O mesmo acontece por exemplo com os estúdios de cinema. Os DVD’s que compro são aqueles que estão em promoção e custam não mais que 12 reais; um preço que acredito ser justo e que paga não somente a confecção do mesmo, mas o lucro de toda a cadeia. Mas lhe pergunto: o que pode fazer um DVD copiado aos milhões custar 50 reais ou um CD, 40? O ator que está no filme, a voz do morto que está cantando ou a ganância de quem produz? Já contou uma vez Courtney Love, cantora americana, sobre a relação promíscua das gravadoras com seus artistas e a coisa é aterrorizante. Se depender da venda de CD’s, morrem de fome.

Você tem fome de quê?
Os defensores ferrenhos vão dizer: “você gostaria que seu software fosse pirateado”?

Antes de mais nada, vamos esclarecer.

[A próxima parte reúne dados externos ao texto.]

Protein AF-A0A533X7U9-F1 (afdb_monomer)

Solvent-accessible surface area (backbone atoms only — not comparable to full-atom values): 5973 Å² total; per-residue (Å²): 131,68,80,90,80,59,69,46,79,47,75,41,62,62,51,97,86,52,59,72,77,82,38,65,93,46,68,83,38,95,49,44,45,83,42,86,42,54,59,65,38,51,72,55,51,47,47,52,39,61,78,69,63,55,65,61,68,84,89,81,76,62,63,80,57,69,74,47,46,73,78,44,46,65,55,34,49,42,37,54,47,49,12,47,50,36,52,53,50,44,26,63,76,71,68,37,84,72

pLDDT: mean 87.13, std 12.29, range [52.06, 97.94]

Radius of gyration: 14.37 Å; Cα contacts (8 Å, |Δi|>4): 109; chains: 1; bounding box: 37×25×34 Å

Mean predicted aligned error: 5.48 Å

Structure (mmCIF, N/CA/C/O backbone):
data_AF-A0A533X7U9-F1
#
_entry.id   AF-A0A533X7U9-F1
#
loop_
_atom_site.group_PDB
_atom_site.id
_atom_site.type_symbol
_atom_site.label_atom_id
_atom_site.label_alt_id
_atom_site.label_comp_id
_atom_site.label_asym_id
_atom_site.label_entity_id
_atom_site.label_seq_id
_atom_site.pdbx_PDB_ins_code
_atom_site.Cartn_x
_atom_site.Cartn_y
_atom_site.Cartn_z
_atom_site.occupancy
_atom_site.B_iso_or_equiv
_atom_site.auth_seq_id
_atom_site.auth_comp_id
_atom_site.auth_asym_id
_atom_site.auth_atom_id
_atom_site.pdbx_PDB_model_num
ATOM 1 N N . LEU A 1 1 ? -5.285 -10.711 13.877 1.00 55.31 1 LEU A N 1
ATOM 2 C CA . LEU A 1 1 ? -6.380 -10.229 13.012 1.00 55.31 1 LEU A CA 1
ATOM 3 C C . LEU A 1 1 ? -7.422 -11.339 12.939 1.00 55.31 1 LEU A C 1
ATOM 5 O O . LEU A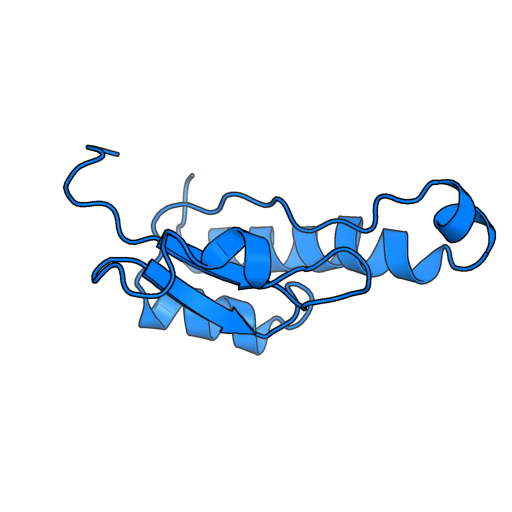 1 1 ? -7.130 -12.383 12.362 1.00 55.31 1 LEU A O 1
ATOM 9 N N . ARG A 1 2 ? -8.569 -11.206 13.625 1.00 52.06 2 ARG A N 1
ATOM 10 C CA . ARG A 1 2 ? -9.695 -12.126 13.388 1.00 52.06 2 ARG A CA 1
ATOM 11 C C . ARG A 1 2 ? -10.177 -11.851 11.963 1.00 52.06 2 ARG A C 1
ATOM 13 O O . ARG A 1 2 ? -10.475 -10.708 11.639 1.00 52.06 2 ARG A O 1
ATOM 20 N N . ARG A 1 3 ? -10.184 -12.880 11.111 1.00 59.59 3 ARG A N 1
ATOM 21 C CA . ARG A 1 3 ? -10.406 -12.743 9.659 1.00 59.59 3 ARG A CA 1
ATOM 22 C C . ARG A 1 3 ? -11.761 -12.128 9.288 1.00 59.59 3 ARG A C 1
ATOM 24 O O . ARG A 1 3 ? -11.901 -11.602 8.194 1.00 59.59 3 ARG A O 1
ATOM 31 N N . GLU A 1 4 ? -12.738 -12.202 10.184 1.00 66.69 4 GLU A N 1
ATOM 32 C CA . GLU A 1 4 ? -14.138 -11.874 9.897 1.00 66.69 4 GLU A CA 1
ATOM 33 C C . GLU A 1 4 ? -14.433 -10.362 9.953 1.00 66.69 4 GLU A C 1
ATOM 35 O O . GLU A 1 4 ? -15.322 -9.901 9.240 1.00 66.69 4 GLU A O 1
ATOM 40 N N . ASP A 1 5 ? -13.607 -9.587 10.670 1.00 79.38 5 ASP A N 1
ATOM 41 C CA . ASP A 1 5 ? -13.765 -8.131 10.853 1.00 79.38 5 ASP A CA 1
ATOM 42 C C . ASP A 1 5 ? -12.659 -7.301 10.172 1.00 79.38 5 ASP A C 1
ATOM 44 O O . ASP A 1 5 ? -12.554 -6.099 10.389 1.00 79.38 5 ASP A O 1
ATOM 48 N N . THR A 1 6 ? -11.788 -7.927 9.373 1.00 86.69 6 THR A N 1
ATOM 49 C CA . THR A 1 6 ? -10.659 -7.215 8.747 1.00 86.69 6 THR A CA 1
ATOM 50 C C . THR A 1 6 ? -11.105 -6.501 7.467 1.00 86.69 6 THR A C 1
ATOM 52 O O . THR A 1 6 ? -11.642 -7.140 6.557 1.00 86.69 6 THR A O 1
ATOM 55 N N . GLU A 1 7 ? -10.858 -5.192 7.393 1.00 93.00 7 GLU A N 1
ATOM 56 C CA . GLU A 1 7 ? -10.936 -4.395 6.164 1.00 93.00 7 GLU A CA 1
ATOM 57 C C . GLU A 1 7 ? -9.602 -4.457 5.414 1.00 93.00 7 GLU A C 1
ATOM 59 O O . GLU A 1 7 ? -8.530 -4.417 6.020 1.00 93.00 7 GLU A O 1
ATOM 64 N N . VAL A 1 8 ? -9.665 -4.595 4.091 1.00 94.81 8 VAL A N 1
ATOM 65 C CA . VAL A 1 8 ? -8.492 -4.674 3.221 1.00 94.81 8 VAL A CA 1
ATOM 66 C C . VAL A 1 8 ? -8.481 -3.468 2.299 1.00 94.81 8 VAL A C 1
ATOM 68 O O . VAL A 1 8 ? -9.369 -3.306 1.461 1.00 94.81 8 VAL A O 1
ATOM 71 N N . ILE A 1 9 ? -7.433 -2.660 2.436 1.00 96.62 9 ILE A N 1
ATOM 72 C CA . ILE A 1 9 ? -7.134 -1.559 1.526 1.00 96.62 9 ILE A CA 1
ATOM 73 C C . ILE A 1 9 ? -6.013 -2.010 0.595 1.00 96.62 9 ILE A C 1
ATOM 75 O O . ILE A 1 9 ? -4.891 -2.251 1.038 1.00 96.62 9 ILE A O 1
ATOM 79 N N . ASN A 1 10 ? -6.328 -2.149 -0.689 1.00 96.31 10 ASN A N 1
ATOM 80 C CA . ASN A 1 10 ? -5.357 -2.485 -1.721 1.00 96.31 10 ASN A CA 1
ATOM 81 C C . ASN A 1 10 ? -4.891 -1.207 -2.424 1.00 96.31 10 ASN A C 1
ATOM 83 O O . ASN A 1 10 ? -5.658 -0.611 -3.180 1.00 96.31 10 ASN A O 1
ATOM 87 N N . LEU A 1 11 ? -3.649 -0.800 -2.162 1.00 96.50 11 LEU A N 1
ATOM 88 C CA . LEU A 1 11 ? -2.978 0.297 -2.852 1.00 96.50 11 LEU A CA 1
ATOM 89 C C . LEU A 1 11 ? -2.055 -0.282 -3.928 1.00 96.50 11 LEU A C 1
ATOM 91 O O . LEU A 1 11 ? -1.035 -0.886 -3.599 1.00 96.50 11 LEU A O 1
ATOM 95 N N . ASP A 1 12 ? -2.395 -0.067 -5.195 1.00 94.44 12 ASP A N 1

Pirataria é o que está acontecendo na águas da Somália e o que acontecia nos mares do Caribe lá por 1500. O termo pirataria é equivocado, pejorativo e somente serve para induzir pessoas ao erro (tal qual aquele filmeco que passam no cinema).

Dito isso, a resposta: SIM! Eu adoraria ver uma criação minha sendo copiada e usada por milhões de pessoas. Tanto é verdade que faço software livre, coloco na Internet tudo o que crio e nem por isso deixo de ganhar dinheiro. Este texto que você está lendo agora está licenciado sob CreativeCommons (uma licença livre) e você pode usá-lo como bem entender. Além disso, não ganho um único níquel do site.

Pergunte à Paulo Coelho o quanto ele perde com a pirataria de seus livros. Perde tanto, mas tanto que ele mesmo pirateira suas obras. Não acredita? http://piratecoelho.wordpress.com

A questão, no frigir dos ovos gira em torno da fome que tens. A minha não é gananciosa, mas sim compartilhada. Enquanto a de outros… tire suas conclusões.